Una tarde antes de irse a dormir la siesta no sé por qué motivos dijo: hay que pedirle a Dios, Dios es bueno, a veces concede aquello que los hombres no pueden conceder. Por un tiempo creí en Dios ciegamente. Me la pasaba todo el día pidiéndole cosas. A ver, que llueva. A ver, que se mueran todos, que salga el sol, que mi padre gane la lotería. A ver, que se transforme esta pequeña lata, en música y no conseguí nada y me puse triste a punto de morirme, porque Dios no existía y vinieron a verme una multitud de médicos que no pudieron decir nada y vino, también, a verme María, la madre de mi madre, mujer de Antonio, y cuando entró en la pieza y me miró dijo enseguida: Este chico está triste. Los pensamientos que tiene son más grandes que él. Su cabeza está a punto de estallar, está a punto de morir como murió Miguel, tu hermano, con la cabeza destrozada.
¿Quién lo mató, mamá? Entre la meningitis y la medicina, hija. Me lo sacaron de mis brazos, cuando yo le había puesto una paloma en la cabeza, para que se llevara el mal y él empezaba a abrir los ojitos, vinieron los médicos con Elía, el vecino que es policía, y se lo llevaron al hospital y allí le abrieron la cabeza con unas tenazas y dejaron que se muriera poco a poco.
Terminó la frase con un chasquido fuerte de su lengua sobre el paladar. Y ahora vamos a hacer algo para que este Miguel no se nos muera y pidió una paloma. Palomas ya no hay más, respondió mi madre al borde del ataque histérico, murieron todas, la paz ya no existe. María era una maga, hizo salir a mi madre de la habitación y se sentó al lado de mi cama y comenzó a hablar: Un niño de dos años es muy pequeño para vivir bien entre los muertos y, además, la paloma, se sabe, es un símbolo de la mujer. Yo me sentaré, entonces, sobre tu cabeza, tú haces de cuenta que soy una paloma y te curarás. Pero, abuela, la paloma tiene que morir, para que yo me salve.

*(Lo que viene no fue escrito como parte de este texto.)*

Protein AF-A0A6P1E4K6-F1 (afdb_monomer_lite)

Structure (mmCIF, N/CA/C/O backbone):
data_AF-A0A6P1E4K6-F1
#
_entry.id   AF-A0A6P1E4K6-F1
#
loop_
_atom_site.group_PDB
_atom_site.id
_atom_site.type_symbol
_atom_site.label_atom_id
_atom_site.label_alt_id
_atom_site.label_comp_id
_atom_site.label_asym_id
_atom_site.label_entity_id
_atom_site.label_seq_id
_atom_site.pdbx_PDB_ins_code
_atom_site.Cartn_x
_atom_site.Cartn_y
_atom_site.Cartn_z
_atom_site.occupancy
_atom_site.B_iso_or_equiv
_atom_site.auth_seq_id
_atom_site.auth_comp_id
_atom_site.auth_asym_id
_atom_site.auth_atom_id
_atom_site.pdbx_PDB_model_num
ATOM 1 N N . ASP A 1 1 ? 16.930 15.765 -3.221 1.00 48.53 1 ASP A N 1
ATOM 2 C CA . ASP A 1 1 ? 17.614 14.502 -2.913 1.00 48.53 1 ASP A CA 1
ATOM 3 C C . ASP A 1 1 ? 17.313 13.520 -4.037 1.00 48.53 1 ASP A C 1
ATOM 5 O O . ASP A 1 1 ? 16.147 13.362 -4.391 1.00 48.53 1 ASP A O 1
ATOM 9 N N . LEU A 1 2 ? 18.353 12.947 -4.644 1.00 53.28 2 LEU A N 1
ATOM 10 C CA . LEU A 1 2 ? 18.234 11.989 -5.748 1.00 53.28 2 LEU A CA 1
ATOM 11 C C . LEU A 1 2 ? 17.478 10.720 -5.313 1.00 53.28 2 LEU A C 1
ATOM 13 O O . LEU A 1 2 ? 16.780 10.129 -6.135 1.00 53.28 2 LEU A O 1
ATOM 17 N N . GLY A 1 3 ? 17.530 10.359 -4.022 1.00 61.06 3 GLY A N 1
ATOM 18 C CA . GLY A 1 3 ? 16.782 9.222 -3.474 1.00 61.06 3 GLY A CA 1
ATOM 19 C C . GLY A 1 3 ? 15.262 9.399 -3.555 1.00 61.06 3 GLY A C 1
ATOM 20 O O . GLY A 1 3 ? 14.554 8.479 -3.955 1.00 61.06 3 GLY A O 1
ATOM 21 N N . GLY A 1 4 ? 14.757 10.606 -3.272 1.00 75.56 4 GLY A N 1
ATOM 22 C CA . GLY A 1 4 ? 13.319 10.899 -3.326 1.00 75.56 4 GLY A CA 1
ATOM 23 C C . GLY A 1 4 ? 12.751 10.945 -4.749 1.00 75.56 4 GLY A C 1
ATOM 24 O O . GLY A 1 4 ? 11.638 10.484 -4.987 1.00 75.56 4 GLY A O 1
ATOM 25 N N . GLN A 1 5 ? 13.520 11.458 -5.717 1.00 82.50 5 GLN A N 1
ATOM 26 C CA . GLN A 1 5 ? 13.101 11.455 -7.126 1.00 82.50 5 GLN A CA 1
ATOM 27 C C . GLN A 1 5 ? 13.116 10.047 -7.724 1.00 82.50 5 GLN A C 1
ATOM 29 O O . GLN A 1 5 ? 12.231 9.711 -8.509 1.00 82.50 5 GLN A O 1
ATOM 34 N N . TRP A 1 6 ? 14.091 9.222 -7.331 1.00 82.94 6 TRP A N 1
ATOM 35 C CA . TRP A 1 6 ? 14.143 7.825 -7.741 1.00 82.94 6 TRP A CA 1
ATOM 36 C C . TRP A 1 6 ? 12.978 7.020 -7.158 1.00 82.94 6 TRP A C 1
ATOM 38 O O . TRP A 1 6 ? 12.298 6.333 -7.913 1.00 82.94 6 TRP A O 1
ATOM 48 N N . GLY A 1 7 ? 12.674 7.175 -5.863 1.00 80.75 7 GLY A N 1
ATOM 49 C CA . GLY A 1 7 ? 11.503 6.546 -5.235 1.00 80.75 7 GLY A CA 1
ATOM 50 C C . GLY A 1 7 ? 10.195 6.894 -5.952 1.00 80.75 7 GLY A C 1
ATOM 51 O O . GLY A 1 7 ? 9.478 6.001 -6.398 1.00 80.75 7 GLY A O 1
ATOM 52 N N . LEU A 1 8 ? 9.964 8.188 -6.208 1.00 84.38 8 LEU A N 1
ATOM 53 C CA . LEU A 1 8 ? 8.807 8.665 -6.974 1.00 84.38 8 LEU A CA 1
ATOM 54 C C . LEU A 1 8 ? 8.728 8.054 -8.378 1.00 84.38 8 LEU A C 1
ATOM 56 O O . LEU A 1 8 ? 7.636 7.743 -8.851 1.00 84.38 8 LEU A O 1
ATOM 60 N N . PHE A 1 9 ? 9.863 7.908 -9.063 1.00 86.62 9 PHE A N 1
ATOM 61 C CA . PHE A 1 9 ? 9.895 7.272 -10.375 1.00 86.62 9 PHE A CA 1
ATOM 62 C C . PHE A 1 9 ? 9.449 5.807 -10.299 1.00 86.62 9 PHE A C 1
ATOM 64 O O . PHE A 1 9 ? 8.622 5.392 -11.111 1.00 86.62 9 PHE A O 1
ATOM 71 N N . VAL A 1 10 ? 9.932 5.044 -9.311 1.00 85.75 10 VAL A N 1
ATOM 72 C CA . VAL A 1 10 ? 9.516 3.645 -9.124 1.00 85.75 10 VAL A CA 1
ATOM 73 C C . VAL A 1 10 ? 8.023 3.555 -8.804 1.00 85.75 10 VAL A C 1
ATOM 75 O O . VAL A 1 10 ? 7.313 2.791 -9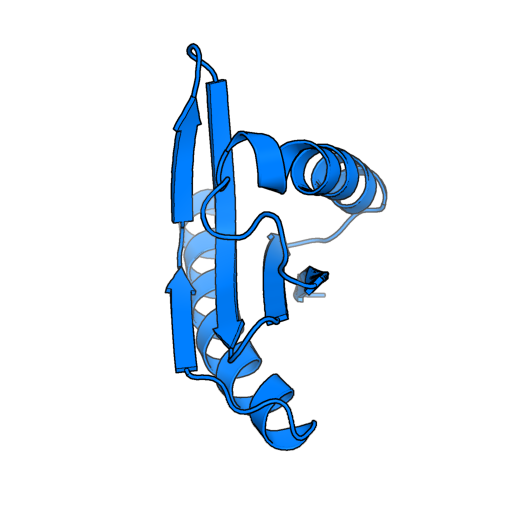.456 1.00 85.75 10 VAL A O 1
ATOM 78 N N . GLU A 1 11 ? 7.524 4.365 -7.868 1.00 85.25 11 GLU A N 1
ATOM 79 C CA . GLU A 1 11 ? 6.099 4.404 -7.502 1.00 85.25 11 GLU A CA 1
ATOM 80 C C . GLU A 1 11 ? 5.197 4.653 -8.723 1.00 85.25 11 GLU A C 1
ATOM 82 O O . GLU A 1 11 ? 4.238 3.910 -8.960 1.00 85.25 11 GLU A O 1
ATOM 87 N N . ASN A 1 12 ? 5.557 5.638 -9.555 1.00 87.12 12 ASN A N 1
ATOM 88 C CA . ASN A 1 12 ? 4.809 5.990 -10.765 1.00 87.12 12 ASN A CA 1
ATOM 89 C C . ASN A 1 12 ? 4.769 4.856 -11.804 1.00 87.12 12 ASN A C 1
ATOM 91 O O . ASN A 1 12 ? 3.848 4.810 -12.619 1.00 87.12 12 ASN A O 1
ATOM 95 N N . GLN A 1 13 ? 5.740 3.939 -11.786 1.00 87.69 13 GLN A N 1
ATOM 96 C CA . GLN A 1 13 ? 5.752 2.755 -12.650 1.00 87.69 13 GLN A CA 1
ATOM 97 C C . GLN A 1 13 ? 4.952 1.591 -12.047 1.00 87.69 13 GLN A C 1
ATOM 99 O O . GLN A 1 13 ? 4.337 0.817 -12.785 1.00 87.69 13 GLN A O 1
ATOM 104 N N . VAL A 1 14 ? 4.946 1.463 -10.717 1.00 87.12 14 VAL A N 1
ATOM 105 C CA . VAL A 1 14 ? 4.254 0.377 -10.007 1.00 87.12 14 VAL A CA 1
ATOM 106 C C . VAL A 1 14 ? 2.740 0.557 -10.050 1.00 87.12 14 VAL A C 1
ATOM 108 O O . VAL A 1 14 ? 2.036 -0.396 -10.374 1.00 87.12 14 VAL A O 1
ATOM 111 N N . ALA A 1 15 ? 2.226 1.761 -9.794 1.00 87.38 15 ALA A N 1
ATOM 112 C CA . ALA A 1 15 ? 0.783 2.007 -9.758 1.00 87.38 15 ALA A CA 1
ATOM 113 C C . ALA A 1 15 ? 0.020 1.536 -11.023 1.00 87.38 15 ALA A C 1
ATOM 115 O O . ALA A 1 15 ? -0.920 0.748 -10.880 1.00 87.38 15 ALA A O 1
ATOM 116 N N . PRO A 1 16 ? 0.422 1.901 -12.261 1.00 86.25 16 PRO A N 1
ATOM 117 C CA . PRO A 1 16 ? -0.238 1.391 -13.466 1.00 86.25 16 PRO A CA 1
ATOM 118 C C . PRO A 1 16 ? 0.017 -0.106 -13.693 1.00 86.25 16 PRO A C 1
ATOM 120 O O . PRO A 1 16 ? -0.777 -0.781 -14.347 1.00 86.25 16 PRO A O 1
ATOM 123 N N . ALA A 1 17 ? 1.117 -0.664 -13.174 1.00 88.00 17 ALA A N 1
ATOM 124 C CA . ALA A 1 17 ? 1.359 -2.102 -13.237 1.00 88.00 17 ALA A CA 1
ATOM 125 C C . ALA A 1 17 ? 0.400 -2.880 -12.331 1.00 88.00 17 ALA A C 1
ATOM 127 O O . ALA A 1 17 ? -0.098 -3.919 -12.758 1.00 88.00 17 ALA A O 1
ATOM 128 N N . CYS A 1 18 ? 0.094 -2.372 -11.136 1.00 86.00 18 CYS A N 1
ATOM 129 C CA . CYS A 1 18 ? -0.888 -2.966 -10.233 1.00 86.00 18 CYS A CA 1
ATOM 130 C C . CYS A 1 18 ? -2.273 -3.052 -10.881 1.00 86.00 18 CYS A C 1
ATOM 132 O O . CYS A 1 18 ? -2.886 -4.118 -10.850 1.00 86.00 18 CYS A O 1
ATOM 134 N N . GLU A 1 19 ? -2.733 -1.976 -11.527 1.00 84.69 19 GLU A N 1
ATOM 135 C CA . GLU A 1 19 ? -4.027 -1.962 -12.222 1.00 84.69 19 GLU A CA 1
ATOM 136 C C . GLU A 1 19 ? -4.132 -3.094 -13.254 1.00 84.69 19 GLU A C 1
ATOM 138 O O . GLU A 1 19 ? -5.074 -3.891 -13.223 1.00 84.69 19 GLU A O 1
ATOM 143 N N . ARG A 1 20 ? -3.118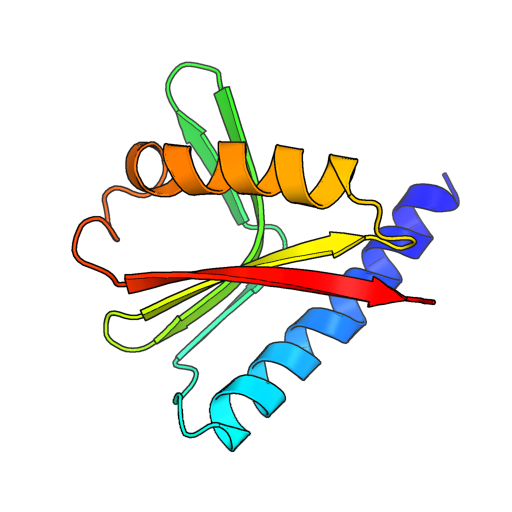 -3.226 -14.121 1.00 86.75 20 ARG A N 1
ATOM 144 C CA . ARG A 1 20 ? -3.077 -4.300 -15.122 1.00 86.75 20 ARG A CA 1
ATOM 145 C C . ARG A 1 20 ? -2.965 -5.683 -14.484 1.00 86.75 20 ARG A C 1
ATOM 147 O O . ARG A 1 20 ? -3.753 -6.563 -14.806 1.00 86.75 20 ARG A O 1
ATOM 154 N N . LEU A 1 21 ? -2.009 -5.875 -13.571 1.00 86.12 21 LEU A N 1
ATOM 155 C CA . LEU A 1 21 ? -1.681 -7.181 -12.986 1.00 86.12 21 LEU A CA 1
ATOM 156 C C . LEU A 1 21 ? -2.835 -7.787 -12.188 1.00 86.12 21 LEU A C 1
ATOM 158 O O . LEU A 1 21 ? -2.981 -9.013 -12.184 1.00 86.12 21 LEU A O 1
ATOM 162 N N . PHE A 1 22 ? -3.607 -6.963 -11.477 1.00 80.31 22 PHE A N 1
ATOM 163 C CA . PHE A 1 22 ? -4.763 -7.440 -10.722 1.00 80.31 22 PHE A CA 1
ATOM 164 C C . PHE A 1 22 ? -5.954 -7.700 -11.642 1.00 80.31 22 PHE A C 1
ATOM 166 O O . PHE A 1 22 ? -6.573 -8.759 -11.524 1.00 80.31 22 PHE A O 1
ATOM 173 N N . THR A 1 23 ? -6.177 -6.840 -12.640 1.00 81.81 23 THR A N 1
ATOM 174 C CA . THR A 1 23 ? -7.198 -7.073 -13.673 1.00 81.81 23 THR A CA 1
ATOM 175 C C . THR A 1 23 ? -6.945 -8.384 -14.428 1.00 81.81 23 THR A C 1
ATOM 177 O O . THR A 1 23 ? -7.847 -9.212 -14.546 1.00 81.81 23 THR A O 1
ATOM 180 N N . GLU A 1 24 ? -5.706 -8.635 -14.864 1.00 85.50 24 GLU A N 1
ATOM 181 C CA . GLU A 1 24 ? -5.293 -9.877 -15.544 1.00 85.50 24 GLU A CA 1
ATOM 182 C C . GLU A 1 24 ? -5.457 -11.128 -14.666 1.00 85.50 24 GLU A C 1
ATOM 184 O O . GLU A 1 24 ? -5.678 -12.224 -15.178 1.00 85.50 24 GLU A O 1
ATOM 189 N N . ARG A 1 25 ? -5.390 -10.977 -13.338 1.00 79.06 25 ARG A N 1
ATOM 190 C CA . ARG A 1 25 ? -5.625 -12.060 -12.368 1.00 79.06 25 ARG A CA 1
ATOM 191 C C . ARG A 1 25 ? -7.104 -12.259 -12.023 1.00 79.06 25 ARG A C 1
ATOM 193 O O . ARG A 1 25 ? -7.410 -13.022 -11.110 1.00 79.06 25 ARG A O 1
ATOM 200 N N . GLY A 1 26 ? -8.016 -11.596 -12.734 1.00 74.62 26 GLY A N 1
ATOM 201 C CA . GLY A 1 26 ? -9.454 -11.703 -12.493 1.00 74.62 26 GLY A CA 1
ATOM 202 C C . GLY A 1 26 ? -9.922 -10.957 -11.244 1.00 74.62 26 GLY A C 1
ATOM 203 O O . GLY A 1 26 ? -10.984 -11.274 -10.716 1.00 74.62 26 GLY A O 1
ATOM 204 N N . ILE A 1 27 ? -9.146 -9.977 -10.770 1.00 73.19 27 ILE A N 1
ATOM 205 C CA . ILE A 1 27 ? -9.529 -9.051 -9.703 1.00 73.19 27 ILE A CA 1
ATOM 206 C C . ILE A 1 27 ? -9.845 -7.718 -10.395 1.00 73.19 27 ILE A C 1
ATOM 208 O O . ILE A 1 27 ? -8.912 -6.975 -10.704 1.00 73.19 27 ILE A O 1
ATOM 212 N N . PRO A 1 28 ? -11.125 -7.410 -10.696 1.00 73.94 28 PRO A N 1
ATOM 213 C CA . PRO A 1 28 ? -11.494 -6.123 -11.285 1.00 73.94 28 PRO A CA 1
ATOM 214 C C . PRO A 1 28 ? -10.911 -4.995 -10.442 1.00 73.94 28 PRO A C 1
ATOM 216 O O . PRO A 1 28 ? -11.024 -5.047 -9.234 1.00 73.94 28 PRO A O 1
ATOM 219 N N . VAL A 1 29 ? -10.267 -3.984 -11.005 1.00 82.81 29 VAL A N 1
ATOM 220 C CA . VAL A 1 29 ? -9.763 -2.870 -10.189 1.00 82.81 29 VAL A CA 1
ATOM 221 C C . VAL A 1 29 ? -10.767 -1.727 -10.259 1.00 82.81 29 VAL A C 1
ATOM 223 O O . VAL A 1 29 ? -11.072 -1.247 -11.345 1.00 82.81 29 VAL A O 1
ATOM 226 N N . GLN A 1 30 ? -11.316 -1.304 -9.117 1.00 89.12 30 GLN A N 1
ATOM 227 C CA . GLN A 1 30 ? -12.234 -0.156 -9.073 1.00 89.12 30 GLN A CA 1
ATOM 228 C C . GLN A 1 30 ? -11.491 1.154 -8.844 1.00 89.12 30 GLN A C 1
ATOM 230 O O . GLN A 1 30 ? -11.940 2.213 -9.275 1.00 89.12 30 GLN A O 1
ATOM 235 N N . MET A 1 31 ? -10.374 1.087 -8.123 1.00 90.19 31 MET A N 1
ATOM 236 C CA . MET A 1 31 ? -9.607 2.260 -7.751 1.00 90.19 31 MET A CA 1
ATOM 237 C C . MET A 1 31 ? -8.150 1.884 -7.514 1.00 90.19 31 MET A C 1
ATOM 239 O O . MET A 1 31 ? -7.859 0.896 -6.838 1.00 90.19 31 MET A O 1
ATOM 243 N N . VAL A 1 32 ? -7.253 2.725 -8.024 1.00 92.00 32 VAL A N 1
ATOM 244 C CA . VAL A 1 32 ? -5.835 2.749 -7.663 1.00 92.00 32 VAL A CA 1
ATOM 245 C C . VAL A 1 32 ? -5.524 4.138 -7.127 1.00 92.00 32 VAL A C 1
ATOM 247 O O . VAL A 1 32 ? -5.745 5.135 -7.811 1.00 92.00 32 VAL A O 1
ATOM 250 N N . SER A 1 33 ? -5.026 4.205 -5.898 1.00 93.31 33 SER A N 1
ATOM 251 C CA . SER A 1 33 ? -4.575 5.444 -5.260 1.00 93.31 33 SER A CA 1
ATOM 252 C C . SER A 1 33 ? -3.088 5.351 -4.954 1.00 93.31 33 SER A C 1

Viste, que estás mejor y sin decir más se acostó en mi cama y con una agilidad que le desconocía, levantó sus piernas y me preguntó si veía un agujero. Sí, le dije, es igual al que tiene mamá. Bueno si lo ves, trata de meter tu cabeza en ese agujero, con todas las fuerzas que te queden y no podrás entrar y a medida que te vayas dando cuenta de esa imposibilidad, te irás curando. Y en ese no poder irá volviendo la vida a tus entrañas. Al otro día me levanté mejor y pregunté qué había pasado, me dijeron: estuvieste muy enfermo a punto de morir. ¿Y María? pregunté con ansiedad. Pasó una cosa muy rara, ayer a la tarde, cuando tú nos pediste que te dejáramos sólo en la habitación y lo pediste con un hilo de voz, y después de escuchar unos ruidos rarísimos, te pusiste a gritar, ¡estoy otra vez con vida! ¡he resucitado! ¡he resucitado!, llamó el teléfono para avisarnos que la abuela María, había muerto. Qué raro, en el mismo momento que tú sentías haber resucitado, ella moría, seguramente, por cosas de alguna brujería. Vaya a saber qué demonios tienes ahora en el cuerpo.